Jeśli Lyall jest mordercą, to zmienia to postrzeganie całej sytuacji, prawda? Postaci zagłębiają się bardziej w to, co w nich siedzi i w to, jak postrzegają siebie wzajemnie. Dochodzą do tego dylematy broniącej Lyall’a Kenzie i próba udowodnienia niewinności ukochanego, a także to, że Lyalla ogarniają wątpliwości, czy jego związek z Kenzie ma jeszcze w ogóle jakiekolwiek szanse na przetrwanie.
Plusem stylu pisania autorki jest to, że potrafi ona stworzyć serię, która z jednej strony nie jest czarno-biała, a z drugiej strony też nie jest napisana tak, jakby ktoś patrzył na świat przez różowe okulary. Bohaterowie, którzy zdecydowanie nie są święci, popełniają błędy, ale też konsekwentnie uczą się na nich. W zasadzie ciekawe jest też to, że czytelnik pała tak ogromną gamą uczuć względem wykreowanych przez autorkę postaci. Chcemy nimi potrząsnąć, kolokwialnie mówiąc – walnąć ich w łeb, później kibicujemy im i ich wspieramy, a nagle, tak znikąd, nie rozumiemy ich, mimo że się staramy. I najważniejsze jest to, że wychodzi to bardzo autentycznie, realnie. W końcu ludzie są bardzo złożonymi bytami i ich cechy charakterystyczne i sposób postępowania, czy też myślenia, nie jest zawsze jednoznacznie określony.
Do tego autorka umiejętnie odkrywa przed nami karty, wplata nowe wątki, ale nie zapomina o połączeniu starych faktów z aktualnymi. Przez to dostajemy książkę, której nie chcemy odkładać. Pragniemy jak najszybciej dowiedzieć się, co będzie dalej, aby zaoszczędzić sobie tej nerwówki. I nie jest to, ta nerwówka w sensie, w jakimkolwiek stopniu negatywne określenie akurat w tym przypadku.
Całość, która została stworzona przez autorkę, skłania do przemyśleń. To, jaką drogę przeszli wspólnie Kenzie i Lyall, jest dowodem na to, że relacje z ludźmi nie są proste, a miłość to coś więcej niż te pierwsze etapy zauroczenia, trzymanie się za ręce, przytulanki. Czytelnik ma świadomość tego, jak wyglądała relacja głównych bohaterów, z czego się zrodziła i ile musiała przetrwać. Lyall i Kenzie musieli sobie wybaczać, musieli się wspierać, ale przede wszystkim – każde z nich musiało wewnętrznie coś przepracować, aby poradzić sobie z demonami przeszłości i z tym, jakie kłody los rzuca pod ich nogi.

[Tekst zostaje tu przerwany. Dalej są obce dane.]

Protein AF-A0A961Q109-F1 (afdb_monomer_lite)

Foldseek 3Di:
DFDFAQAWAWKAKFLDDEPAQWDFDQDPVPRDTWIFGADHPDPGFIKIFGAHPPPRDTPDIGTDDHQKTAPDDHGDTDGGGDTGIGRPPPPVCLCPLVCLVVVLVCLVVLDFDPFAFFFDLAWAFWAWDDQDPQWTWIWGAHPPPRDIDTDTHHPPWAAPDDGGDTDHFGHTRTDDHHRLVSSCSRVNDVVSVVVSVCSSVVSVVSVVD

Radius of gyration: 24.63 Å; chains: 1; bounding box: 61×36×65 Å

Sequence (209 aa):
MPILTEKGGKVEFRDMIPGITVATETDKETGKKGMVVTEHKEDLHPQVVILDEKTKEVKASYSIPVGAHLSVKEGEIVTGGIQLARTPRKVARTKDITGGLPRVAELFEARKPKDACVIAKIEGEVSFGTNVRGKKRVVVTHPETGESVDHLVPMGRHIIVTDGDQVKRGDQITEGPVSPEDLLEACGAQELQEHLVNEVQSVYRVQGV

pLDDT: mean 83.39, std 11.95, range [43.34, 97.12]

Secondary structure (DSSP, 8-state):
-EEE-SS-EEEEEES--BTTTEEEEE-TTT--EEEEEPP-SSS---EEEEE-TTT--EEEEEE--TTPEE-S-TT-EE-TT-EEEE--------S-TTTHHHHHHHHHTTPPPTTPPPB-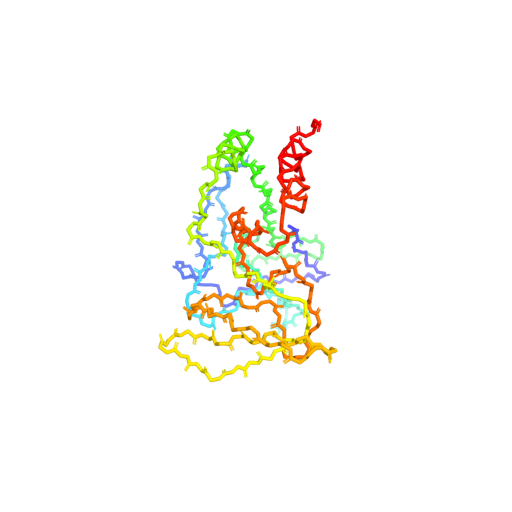SS-EEEEEEEEETTEEEEEEE-TTT--EEEEEEETTPPB---TT-EE-TT-BSBSSPPPHHHHHHHH-HHHHHHHHHHHHHHHHHHTT-

Structure (mmCIF, N/CA/C/O backbone):
data_AF-A0A961Q109-F1
#
_entry.id   AF-A0A961Q109-F1
#
loop_
_atom_site.group_PDB
_atom_site.id
_atom_site.type_symbol
_atom_site.label_atom_id
_atom_site.label_alt_id
_atom_site.label_comp_id
_atom_site.label_asym_id
_atom_site.label_entity_id
_atom_site.label_seq_id
_atom_site.pdbx_PDB_ins_code
_atom_site.Cartn_x
_atom_site.Cartn_y
_atom_site.Cartn_z
_atom_site.occupancy
_atom_site.B_iso_or_equiv
_atom_site.auth_seq_id
_atom_site.auth_comp_id
_atom_site.auth_asym_id
_atom_site.auth_atom_id
_atom_site.pdbx_PDB_model_num
ATOM 1 N N . MET A 1 1 ? 6.580 7.714 -19.906 1.00 75.56 1 MET A N 1
ATOM 2 C CA . MET A 1 1 ? 7.696 8.669 -19.837 1.00 75.56 1 MET A CA 1
ATOM 3 C C . MET A 1 1 ? 8.707 8.291 -20.908 1.00 75.56 1 MET A C 1
ATOM 5 O O . MET A 1 1 ? 8.939 7.095 -21.065 1.00 75.56 1 MET A O 1
ATOM 9 N N . PRO A 1 2 ? 9.214 9.252 -21.696 1.00 85.50 2 PRO A N 1
ATOM 10 C CA . PRO A 1 2 ? 10.274 8.996 -22.667 1.00 85.50 2 PRO A CA 1
ATOM 11 C C . PRO A 1 2 ? 11.645 8.911 -21.977 1.00 85.50 2 PRO A C 1
ATOM 13 O O . PRO A 1 2 ? 11.905 9.646 -21.028 1.00 85.50 2 PRO A O 1
ATOM 16 N N . ILE A 1 3 ? 12.505 8.022 -22.468 1.00 87.81 3 ILE A N 1
ATOM 17 C CA . ILE A 1 3 ? 13.918 7.881 -22.107 1.00 87.81 3 ILE A CA 1
ATOM 18 C C . ILE A 1 3 ? 14.719 8.399 -23.299 1.00 87.81 3 ILE A C 1
ATOM 20 O O . ILE A 1 3 ? 14.603 7.861 -24.403 1.00 87.81 3 ILE A O 1
ATOM 24 N N . LEU A 1 4 ? 15.485 9.465 -23.085 1.00 89.69 4 LEU A N 1
ATOM 25 C CA . LEU A 1 4 ? 16.264 10.157 -24.113 1.00 89.69 4 LEU A CA 1
ATOM 26 C C . LEU A 1 4 ? 17.757 9.904 -23.887 1.00 89.69 4 LEU A C 1
ATOM 28 O O . LEU A 1 4 ? 18.200 9.825 -22.742 1.00 89.69 4 LEU A O 1
ATOM 32 N N . THR A 1 5 ? 18.529 9.821 -24.969 1.00 88.88 5 THR A N 1
ATOM 33 C CA . THR A 1 5 ? 19.994 9.786 -24.881 1.00 88.88 5 THR A CA 1
ATOM 34 C C . THR A 1 5 ? 20.578 11.195 -24.895 1.00 88.88 5 THR A C 1
ATOM 36 O O . THR A 1 5 ? 20.135 12.042 -25.663 1.00 88.88 5 THR A O 1
ATOM 39 N N . GLU A 1 6 ? 21.601 11.464 -24.091 1.00 84.00 6 GLU A N 1
ATOM 40 C CA . GLU A 1 6 ? 22.328 12.744 -24.097 1.00 84.00 6 GLU A CA 1
ATOM 41 C C . GLU A 1 6 ? 23.540 12.713 -25.034 1.00 84.00 6 GLU A C 1
ATOM 43 O O . GLU A 1 6 ? 24.044 13.753 -25.462 1.00 84.00 6 GLU A O 1
ATOM 48 N N . LYS A 1 7 ? 24.030 11.512 -25.358 1.00 84.38 7 LYS A N 1
ATOM 49 C CA . LYS A 1 7 ? 25.254 11.294 -26.132 1.00 84.38 7 LYS A CA 1
ATOM 50 C C . LYS A 1 7 ? 24.937 10.543 -27.418 1.00 84.38 7 LYS A C 1
ATOM 52 O O . LYS A 1 7 ? 24.141 9.608 -27.429 1.00 84.38 7 LYS A O 1
ATOM 57 N N . GLY A 1 8 ? 25.588 10.961 -28.501 1.00 85.00 8 GLY A N 1
ATOM 58 C CA . GLY A 1 8 ? 25.537 10.247 -29.771 1.00 85.00 8 GLY A CA 1
ATOM 59 C C . GLY A 1 8 ? 26.524 9.080 -29.811 1.00 85.00 8 GLY A C 1
ATOM 60 O O . GLY A 1 8 ? 27.639 9.185 -29.286 1.00 85.00 8 GLY A O 1
ATOM 61 N N . GLY A 1 9 ? 26.114 7.988 -30.448 1.00 87.62 9 GLY A N 1
ATOM 62 C CA . GLY A 1 9 ? 26.912 6.778 -30.605 1.00 87.62 9 GLY A CA 1
ATOM 63 C C . GLY A 1 9 ? 26.096 5.612 -31.154 1.00 87.62 9 GLY A C 1
ATOM 64 O O . GLY A 1 9 ? 24.949 5.775 -31.572 1.00 87.62 9 GLY A O 1
ATOM 65 N N . LYS A 1 10 ? 26.706 4.430 -31.160 1.00 89.75 10 LYS A N 1
ATOM 66 C CA . LYS A 1 10 ? 26.077 3.188 -31.604 1.00 89.75 10 LYS A CA 1
ATOM 67 C C . LYS A 1 10 ? 25.311 2.544 -30.451 1.00 89.75 10 LYS A C 1
ATOM 69 O O . LYS A 1 10 ? 25.867 2.361 -29.374 1.00 89.75 10 LYS A O 1
ATOM 74 N N . VAL A 1 11 ? 24.055 2.193 -30.683 1.00 90.31 11 VAL A N 1
ATOM 75 C CA . VAL A 1 11 ? 23.195 1.516 -29.711 1.00 90.31 11 VAL A CA 1
ATOM 76 C C . VAL A 1 11 ? 23.611 0.052 -29.568 1.00 90.31 11 VAL A C 1
ATOM 78 O O . VAL A 1 11 ? 23.721 -0.665 -30.561 1.00 90.31 11 VAL A O 1
ATOM 81 N N . GLU A 1 12 ? 23.792 -0.407 -28.337 1.00 90.62 12 GLU A N 1
ATOM 82 C CA . GLU A 1 12 ? 23.978 -1.810 -27.970 1.00 90.62 12 GLU A CA 1
ATOM 83 C C . GLU A 1 12 ? 22.977 -2.176 -26.875 1.00 90.62 12 GLU A C 1
ATOM 85 O O . GLU A 1 12 ? 22.726 -1.394 -25.953 1.00 90.62 12 GLU A O 1
ATOM 90 N N . PHE A 1 13 ? 22.376 -3.356 -26.982 1.00 91.31 13 PHE A N 1
ATOM 91 C CA . PHE A 1 13 ? 21.452 -3.842 -25.972 1.00 91.31 13 PHE A CA 1
ATOM 92 C C . PHE A 1 13 ? 22.178 -4.771 -25.001 1.00 91.31 13 PHE A C 1
ATOM 94 O O . PHE A 1 13 ? 22.836 -5.724 -25.409 1.00 91.31 13 PHE A O 1
ATOM 101 N N . ARG A 1 14 ? 22.041 -4.504 -23.701 1.00 89.19 14 ARG A N 1
ATOM 102 C CA . ARG A 1 14 ? 22.581 -5.343 -22.629 1.00 89.19 14 ARG A CA 1
ATOM 103 C C . ARG A 1 14 ? 21.423 -5.970 -21.863 1.00 89.19 14 ARG A C 1
ATOM 105 O O . ARG A 1 14 ? 20.459 -5.284 -21.528 1.00 89.19 14 ARG A O 1
ATOM 112 N N . ASP A 1 15 ? 21.504 -7.278 -21.643 1.00 84.88 15 ASP A N 1
ATOM 113 C CA . ASP A 1 15 ? 20.478 -8.083 -20.967 1.00 84.88 15 ASP A CA 1
ATOM 114 C C . ASP A 1 15 ? 19.087 -8.038 -21.645 1.00 84.88 15 ASP A C 1
ATOM 116 O O . ASP A 1 15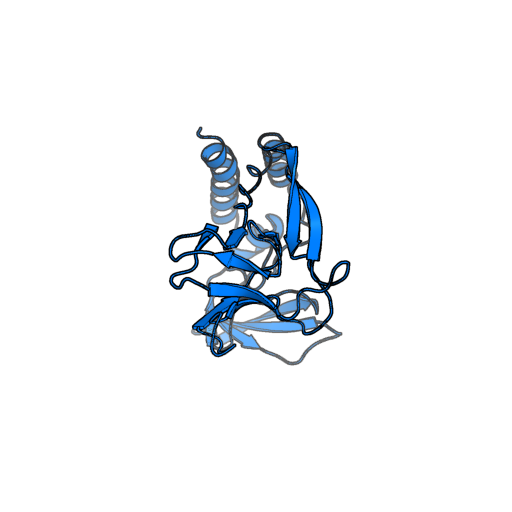 ? 18.049 -8.288 -21.026 1.00 84.88 15 ASP A O 1
ATOM 120 N N . MET A 1 16 ? 19.052 -7.743 -22.952 1.00 85.38 16 MET A N 1
ATOM 121 C CA . MET A 1 16 ? 17.841 -7.772 -23.781 1.00 85.38 16 MET A CA 1
ATOM 122 C C . MET A 1 16 ? 17.835 -8.998 -24.696 1.00 85.38 16 MET A C 1
ATOM 124 O O . MET A 1 16 ? 18.407 -8.980 -25.783 1.00 85.38 16 MET A O 1
ATOM 128 N N . ILE A 1 17 ? 17.174 -10.067 -24.261 1.00 84.56 17 ILE A N 1
ATOM 129 C CA . ILE A 1 17 ? 17.086 -11.335 -24.983 1.00 84.56 17 ILE A CA 1
ATOM 130 C C . ILE A 1 17 ? 15.667 -11.488 -25.550 1.00 84.56 17 ILE A C 1
ATOM 132 O O . ILE A 1 17 ? 14.699 -11.510 -24.773 1.00 84.56 17 ILE A O 1
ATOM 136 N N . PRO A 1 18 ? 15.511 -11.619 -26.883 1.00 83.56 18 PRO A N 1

Jeśli macie ochotę na przeczytanie serii, w której dzieje się bardzo dużo, a także liczycie na świetne zwroty akcji, zaskakujące elementy i charakterne postaci z temperamentem, to sięgnijcie po trylogię Leny Kiefer. Jest to pewnego rodzaju powiew świeżości, bazujący na wątku kryminalnym, procesie sądowym.
Za egzemplarz do recenzji dziękuję Wydawnictwu Jaguar.